(Extracted data entries)

■ ■ ■ ■ ■ ■ ■

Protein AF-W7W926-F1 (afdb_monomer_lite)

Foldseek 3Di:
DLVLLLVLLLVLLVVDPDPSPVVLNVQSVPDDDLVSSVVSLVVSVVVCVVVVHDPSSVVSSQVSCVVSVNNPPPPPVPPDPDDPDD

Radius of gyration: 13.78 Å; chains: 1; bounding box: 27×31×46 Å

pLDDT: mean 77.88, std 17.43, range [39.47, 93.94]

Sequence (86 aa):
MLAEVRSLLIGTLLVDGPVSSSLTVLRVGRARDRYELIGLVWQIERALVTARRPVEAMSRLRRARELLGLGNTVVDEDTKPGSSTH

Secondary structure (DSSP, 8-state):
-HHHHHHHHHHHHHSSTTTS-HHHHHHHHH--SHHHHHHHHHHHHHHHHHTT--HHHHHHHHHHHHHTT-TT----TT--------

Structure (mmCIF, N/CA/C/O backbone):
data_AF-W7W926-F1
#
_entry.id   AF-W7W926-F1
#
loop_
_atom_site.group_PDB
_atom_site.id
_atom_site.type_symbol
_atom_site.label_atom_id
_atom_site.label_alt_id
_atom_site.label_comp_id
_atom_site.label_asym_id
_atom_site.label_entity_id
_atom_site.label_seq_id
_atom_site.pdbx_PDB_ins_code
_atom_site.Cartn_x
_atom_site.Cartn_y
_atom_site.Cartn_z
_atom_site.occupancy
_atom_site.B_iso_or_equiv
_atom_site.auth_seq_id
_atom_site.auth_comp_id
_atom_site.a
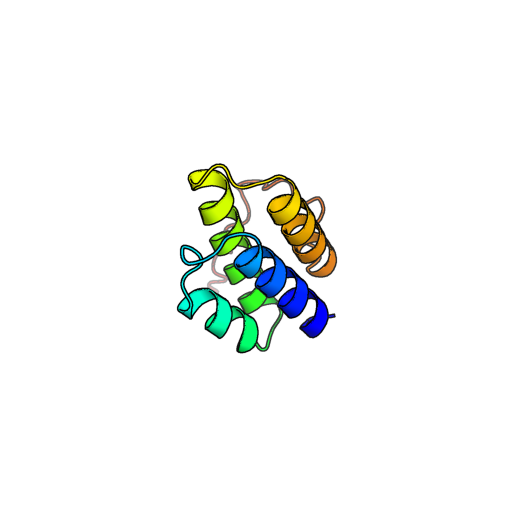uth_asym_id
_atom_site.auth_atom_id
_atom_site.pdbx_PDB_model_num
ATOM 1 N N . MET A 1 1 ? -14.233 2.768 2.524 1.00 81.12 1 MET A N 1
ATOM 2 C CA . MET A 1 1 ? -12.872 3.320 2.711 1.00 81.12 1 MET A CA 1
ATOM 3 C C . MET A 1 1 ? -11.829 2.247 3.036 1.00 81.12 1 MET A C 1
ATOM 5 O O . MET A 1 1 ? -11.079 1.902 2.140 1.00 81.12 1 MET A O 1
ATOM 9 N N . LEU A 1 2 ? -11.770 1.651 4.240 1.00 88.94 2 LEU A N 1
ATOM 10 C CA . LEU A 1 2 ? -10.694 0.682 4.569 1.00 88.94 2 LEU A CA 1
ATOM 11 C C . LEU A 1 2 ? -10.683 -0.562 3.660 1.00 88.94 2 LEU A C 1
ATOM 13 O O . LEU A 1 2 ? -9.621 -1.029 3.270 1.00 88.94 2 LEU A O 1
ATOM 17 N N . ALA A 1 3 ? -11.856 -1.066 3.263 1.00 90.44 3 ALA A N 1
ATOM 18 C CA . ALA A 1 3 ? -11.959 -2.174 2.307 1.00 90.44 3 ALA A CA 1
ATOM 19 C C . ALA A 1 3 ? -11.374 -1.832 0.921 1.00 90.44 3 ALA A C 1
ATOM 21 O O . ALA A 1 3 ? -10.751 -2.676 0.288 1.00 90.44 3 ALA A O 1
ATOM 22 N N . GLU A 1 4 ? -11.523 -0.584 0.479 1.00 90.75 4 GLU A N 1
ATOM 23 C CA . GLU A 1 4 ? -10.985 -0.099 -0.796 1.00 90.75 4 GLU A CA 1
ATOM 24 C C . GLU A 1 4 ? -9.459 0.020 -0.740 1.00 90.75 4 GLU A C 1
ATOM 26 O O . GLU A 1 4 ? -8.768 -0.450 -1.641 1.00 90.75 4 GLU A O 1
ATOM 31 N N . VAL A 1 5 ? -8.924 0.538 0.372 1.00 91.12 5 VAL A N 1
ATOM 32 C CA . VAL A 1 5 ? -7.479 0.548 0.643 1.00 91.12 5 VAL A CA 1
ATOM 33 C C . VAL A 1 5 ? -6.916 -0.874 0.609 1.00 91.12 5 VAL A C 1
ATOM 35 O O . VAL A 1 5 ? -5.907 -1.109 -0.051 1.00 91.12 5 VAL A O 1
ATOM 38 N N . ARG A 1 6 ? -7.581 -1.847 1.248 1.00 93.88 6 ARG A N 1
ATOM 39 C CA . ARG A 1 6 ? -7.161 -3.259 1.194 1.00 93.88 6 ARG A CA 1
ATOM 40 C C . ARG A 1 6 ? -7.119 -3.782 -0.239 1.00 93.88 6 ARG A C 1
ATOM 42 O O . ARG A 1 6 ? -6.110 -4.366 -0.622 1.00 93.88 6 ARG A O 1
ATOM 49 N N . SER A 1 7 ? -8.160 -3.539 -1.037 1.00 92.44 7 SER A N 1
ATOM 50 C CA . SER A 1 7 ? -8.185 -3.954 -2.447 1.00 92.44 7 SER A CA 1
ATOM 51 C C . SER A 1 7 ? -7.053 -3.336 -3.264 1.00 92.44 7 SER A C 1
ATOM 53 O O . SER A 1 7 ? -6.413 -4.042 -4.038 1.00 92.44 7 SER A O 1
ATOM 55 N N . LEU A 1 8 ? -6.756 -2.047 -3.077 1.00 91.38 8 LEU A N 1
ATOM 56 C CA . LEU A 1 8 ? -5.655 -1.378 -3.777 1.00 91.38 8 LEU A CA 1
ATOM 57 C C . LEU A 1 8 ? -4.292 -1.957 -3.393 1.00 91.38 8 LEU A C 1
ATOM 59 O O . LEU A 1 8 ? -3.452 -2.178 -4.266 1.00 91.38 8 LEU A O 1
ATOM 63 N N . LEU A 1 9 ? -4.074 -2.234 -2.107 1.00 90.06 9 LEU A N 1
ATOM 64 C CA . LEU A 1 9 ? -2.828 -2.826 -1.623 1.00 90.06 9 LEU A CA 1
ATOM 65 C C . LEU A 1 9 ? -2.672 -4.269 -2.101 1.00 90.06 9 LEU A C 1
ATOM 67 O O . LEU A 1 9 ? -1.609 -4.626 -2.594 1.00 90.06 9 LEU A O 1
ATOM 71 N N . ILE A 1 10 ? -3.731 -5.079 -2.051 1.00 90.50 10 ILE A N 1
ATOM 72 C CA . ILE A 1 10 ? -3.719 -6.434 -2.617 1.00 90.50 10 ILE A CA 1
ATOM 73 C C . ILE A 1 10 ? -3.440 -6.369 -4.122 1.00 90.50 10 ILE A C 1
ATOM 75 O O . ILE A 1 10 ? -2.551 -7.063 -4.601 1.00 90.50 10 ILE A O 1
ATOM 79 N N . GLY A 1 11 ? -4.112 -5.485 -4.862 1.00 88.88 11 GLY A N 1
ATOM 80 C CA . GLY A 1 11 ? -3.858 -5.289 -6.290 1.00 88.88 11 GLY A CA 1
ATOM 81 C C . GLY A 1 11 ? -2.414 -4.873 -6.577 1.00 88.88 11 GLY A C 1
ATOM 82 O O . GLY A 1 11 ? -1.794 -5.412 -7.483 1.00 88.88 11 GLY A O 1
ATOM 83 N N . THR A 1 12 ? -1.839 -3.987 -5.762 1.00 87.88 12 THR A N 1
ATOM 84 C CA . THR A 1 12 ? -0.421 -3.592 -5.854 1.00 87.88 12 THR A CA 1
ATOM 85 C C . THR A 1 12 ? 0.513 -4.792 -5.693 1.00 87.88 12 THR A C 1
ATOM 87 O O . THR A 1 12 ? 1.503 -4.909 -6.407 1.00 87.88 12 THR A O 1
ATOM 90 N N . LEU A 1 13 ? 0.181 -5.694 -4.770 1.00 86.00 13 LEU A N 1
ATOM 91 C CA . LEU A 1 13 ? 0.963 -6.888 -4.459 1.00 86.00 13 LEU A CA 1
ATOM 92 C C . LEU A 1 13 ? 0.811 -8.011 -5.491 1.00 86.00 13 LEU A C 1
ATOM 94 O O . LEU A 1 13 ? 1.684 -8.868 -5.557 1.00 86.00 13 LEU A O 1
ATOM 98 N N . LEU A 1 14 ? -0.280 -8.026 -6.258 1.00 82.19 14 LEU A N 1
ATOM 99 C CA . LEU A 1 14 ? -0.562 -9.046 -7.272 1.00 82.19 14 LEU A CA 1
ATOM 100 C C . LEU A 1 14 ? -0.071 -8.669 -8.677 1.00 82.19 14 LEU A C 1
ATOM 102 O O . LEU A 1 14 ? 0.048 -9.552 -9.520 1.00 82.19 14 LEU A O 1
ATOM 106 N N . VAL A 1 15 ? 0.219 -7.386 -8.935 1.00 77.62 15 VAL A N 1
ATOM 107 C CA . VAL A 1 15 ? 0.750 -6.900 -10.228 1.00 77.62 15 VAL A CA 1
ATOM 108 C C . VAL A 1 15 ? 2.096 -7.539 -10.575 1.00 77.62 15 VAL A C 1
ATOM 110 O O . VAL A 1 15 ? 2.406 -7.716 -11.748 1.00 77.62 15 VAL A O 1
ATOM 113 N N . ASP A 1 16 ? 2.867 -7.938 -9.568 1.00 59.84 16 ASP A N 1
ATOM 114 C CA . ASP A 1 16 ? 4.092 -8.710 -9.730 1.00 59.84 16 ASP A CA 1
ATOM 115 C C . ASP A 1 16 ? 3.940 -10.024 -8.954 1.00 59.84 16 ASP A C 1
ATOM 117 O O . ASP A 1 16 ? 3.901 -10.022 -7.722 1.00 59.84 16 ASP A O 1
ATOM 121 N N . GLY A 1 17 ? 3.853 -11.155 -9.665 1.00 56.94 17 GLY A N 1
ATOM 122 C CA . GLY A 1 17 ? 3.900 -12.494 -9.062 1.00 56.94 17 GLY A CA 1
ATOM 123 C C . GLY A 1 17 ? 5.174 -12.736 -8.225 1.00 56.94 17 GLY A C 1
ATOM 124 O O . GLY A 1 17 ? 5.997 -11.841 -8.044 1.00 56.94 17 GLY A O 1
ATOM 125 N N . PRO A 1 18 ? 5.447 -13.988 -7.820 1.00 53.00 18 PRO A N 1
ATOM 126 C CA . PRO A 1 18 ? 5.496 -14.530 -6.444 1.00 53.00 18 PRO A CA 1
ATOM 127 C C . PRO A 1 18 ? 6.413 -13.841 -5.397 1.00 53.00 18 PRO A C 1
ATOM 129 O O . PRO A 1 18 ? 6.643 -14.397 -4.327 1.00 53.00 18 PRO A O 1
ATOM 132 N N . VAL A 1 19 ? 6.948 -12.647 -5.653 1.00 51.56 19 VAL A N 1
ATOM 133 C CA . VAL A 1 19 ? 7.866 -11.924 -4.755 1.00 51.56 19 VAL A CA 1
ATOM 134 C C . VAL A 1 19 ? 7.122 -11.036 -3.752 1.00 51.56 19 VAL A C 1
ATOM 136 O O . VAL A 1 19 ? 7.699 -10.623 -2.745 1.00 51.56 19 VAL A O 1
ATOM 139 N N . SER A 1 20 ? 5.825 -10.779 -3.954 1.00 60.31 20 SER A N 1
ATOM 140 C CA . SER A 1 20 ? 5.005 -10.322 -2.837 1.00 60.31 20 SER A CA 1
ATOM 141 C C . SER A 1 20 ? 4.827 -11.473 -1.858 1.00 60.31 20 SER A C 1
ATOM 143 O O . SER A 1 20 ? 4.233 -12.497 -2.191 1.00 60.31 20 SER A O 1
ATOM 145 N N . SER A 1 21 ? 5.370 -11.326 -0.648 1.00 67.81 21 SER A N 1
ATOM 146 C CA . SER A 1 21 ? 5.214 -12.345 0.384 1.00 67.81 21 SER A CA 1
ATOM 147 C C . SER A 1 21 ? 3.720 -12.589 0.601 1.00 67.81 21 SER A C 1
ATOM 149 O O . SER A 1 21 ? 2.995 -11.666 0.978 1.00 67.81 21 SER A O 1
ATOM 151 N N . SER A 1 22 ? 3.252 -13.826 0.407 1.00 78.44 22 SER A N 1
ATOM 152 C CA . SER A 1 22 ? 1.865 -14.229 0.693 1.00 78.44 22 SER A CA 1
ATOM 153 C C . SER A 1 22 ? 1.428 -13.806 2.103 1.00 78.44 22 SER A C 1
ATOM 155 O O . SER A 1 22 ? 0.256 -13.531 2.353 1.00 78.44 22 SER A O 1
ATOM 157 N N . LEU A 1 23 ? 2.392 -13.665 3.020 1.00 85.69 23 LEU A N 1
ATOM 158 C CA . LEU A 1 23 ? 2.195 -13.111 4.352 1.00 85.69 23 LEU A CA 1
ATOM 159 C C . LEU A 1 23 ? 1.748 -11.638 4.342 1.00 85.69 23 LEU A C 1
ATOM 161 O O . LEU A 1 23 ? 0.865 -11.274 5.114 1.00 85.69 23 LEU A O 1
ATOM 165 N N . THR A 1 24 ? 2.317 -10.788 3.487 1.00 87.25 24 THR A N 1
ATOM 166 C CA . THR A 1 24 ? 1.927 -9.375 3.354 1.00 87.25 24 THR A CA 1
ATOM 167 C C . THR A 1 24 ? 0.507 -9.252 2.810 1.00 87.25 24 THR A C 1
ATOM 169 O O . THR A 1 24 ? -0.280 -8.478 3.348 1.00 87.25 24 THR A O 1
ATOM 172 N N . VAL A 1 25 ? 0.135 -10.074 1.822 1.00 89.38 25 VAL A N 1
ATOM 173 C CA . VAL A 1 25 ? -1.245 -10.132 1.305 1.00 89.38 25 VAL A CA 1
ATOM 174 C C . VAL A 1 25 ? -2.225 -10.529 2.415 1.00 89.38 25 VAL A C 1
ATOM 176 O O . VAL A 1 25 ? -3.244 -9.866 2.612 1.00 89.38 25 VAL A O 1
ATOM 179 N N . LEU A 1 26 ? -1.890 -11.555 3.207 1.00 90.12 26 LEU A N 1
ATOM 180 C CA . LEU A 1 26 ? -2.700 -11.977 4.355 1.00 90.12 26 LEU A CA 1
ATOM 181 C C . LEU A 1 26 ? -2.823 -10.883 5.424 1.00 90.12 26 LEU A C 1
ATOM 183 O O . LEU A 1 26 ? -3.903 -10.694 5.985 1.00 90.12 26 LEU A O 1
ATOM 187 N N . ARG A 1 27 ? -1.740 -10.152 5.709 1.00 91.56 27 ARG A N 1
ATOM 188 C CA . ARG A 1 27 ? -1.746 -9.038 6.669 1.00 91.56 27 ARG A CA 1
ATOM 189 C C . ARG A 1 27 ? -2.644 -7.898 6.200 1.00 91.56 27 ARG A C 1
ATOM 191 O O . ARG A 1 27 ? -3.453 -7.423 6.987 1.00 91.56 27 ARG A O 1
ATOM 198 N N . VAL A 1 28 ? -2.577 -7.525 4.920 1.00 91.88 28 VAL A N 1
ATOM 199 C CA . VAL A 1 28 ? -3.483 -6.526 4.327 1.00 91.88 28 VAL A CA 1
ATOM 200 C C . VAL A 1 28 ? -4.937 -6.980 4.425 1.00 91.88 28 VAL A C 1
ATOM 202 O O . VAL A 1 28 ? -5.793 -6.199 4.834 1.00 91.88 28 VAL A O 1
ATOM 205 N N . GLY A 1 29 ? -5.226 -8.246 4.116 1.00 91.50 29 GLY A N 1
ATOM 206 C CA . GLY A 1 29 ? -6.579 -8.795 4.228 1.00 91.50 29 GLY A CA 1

■ ■ ■ ■ ■ ■ ■

[Aim of the task]: The entries above hold a line with "ATOM 106 N N" and a later line with "ATOM 126 C CA". Write out exactly those lines and all lines between, nothing more.

[Solution to the exercise]:
ATOM 106 N N . VAL A 1 15 ? 0.219 -7.386 -8.935 1.00 77.62 15 VAL A N 1
ATOM 107 C CA . VAL A 1 15 ? 0.750 -6.900 -10.228 1.00 77.62 15 VAL A CA 1
ATOM 108 C C . VAL A 1 15 ? 2.096 -7.539 -10.575 1.00 77.62 15 VAL A C 1
ATOM 110 O O . VAL A 1 15 ? 2.406 -7.716 -11.748 1.00 77.62 15 VAL A O 1
ATOM 113 N N . ASP A 1 16 ? 2.867 -7.938 -9.568 1.00 59.84 16 ASP A N 1
ATOM 114 C CA . ASP A 1 16 ? 4.092 -8.710 -9.730 1.00 59.84 16 ASP A CA 1
ATOM 115 C C . ASP A 1 16 ? 3.940 -10.024 -8.954 1.00 59.84 16 ASP A C 1
ATOM 117 O O . ASP A 1 16 ? 3.901 -10.022 -7.722 1.00 59.84 16 ASP A O 1
ATOM 121 N N . GLY A 1 17 ? 3.853 -11.155 -9.665 1.00 56.94 17 GLY A N 1
ATOM 122 C CA . GLY A 1 17 ? 3.900 -12.494 -9.062 1.00 56.94 17 GLY A CA 1
ATOM 123 C C . GLY A 1 17 ? 5.174 -12.736 -8.225 1.00 56.94 17 GLY A C 1
ATOM 124 O O . GLY A 1 17 ? 5.997 -11.841 -8.044 1.00 56.94 17 GLY A O 1
ATOM 125 N N . PRO A 1 18 ? 5.447 -13.988 -7.820 1.00 53.00 18 PRO A N 1
ATOM 126 C CA . PRO A 1 18 ? 5.496 -14.530 -6.444 1.00 53.00 18 PRO A CA 1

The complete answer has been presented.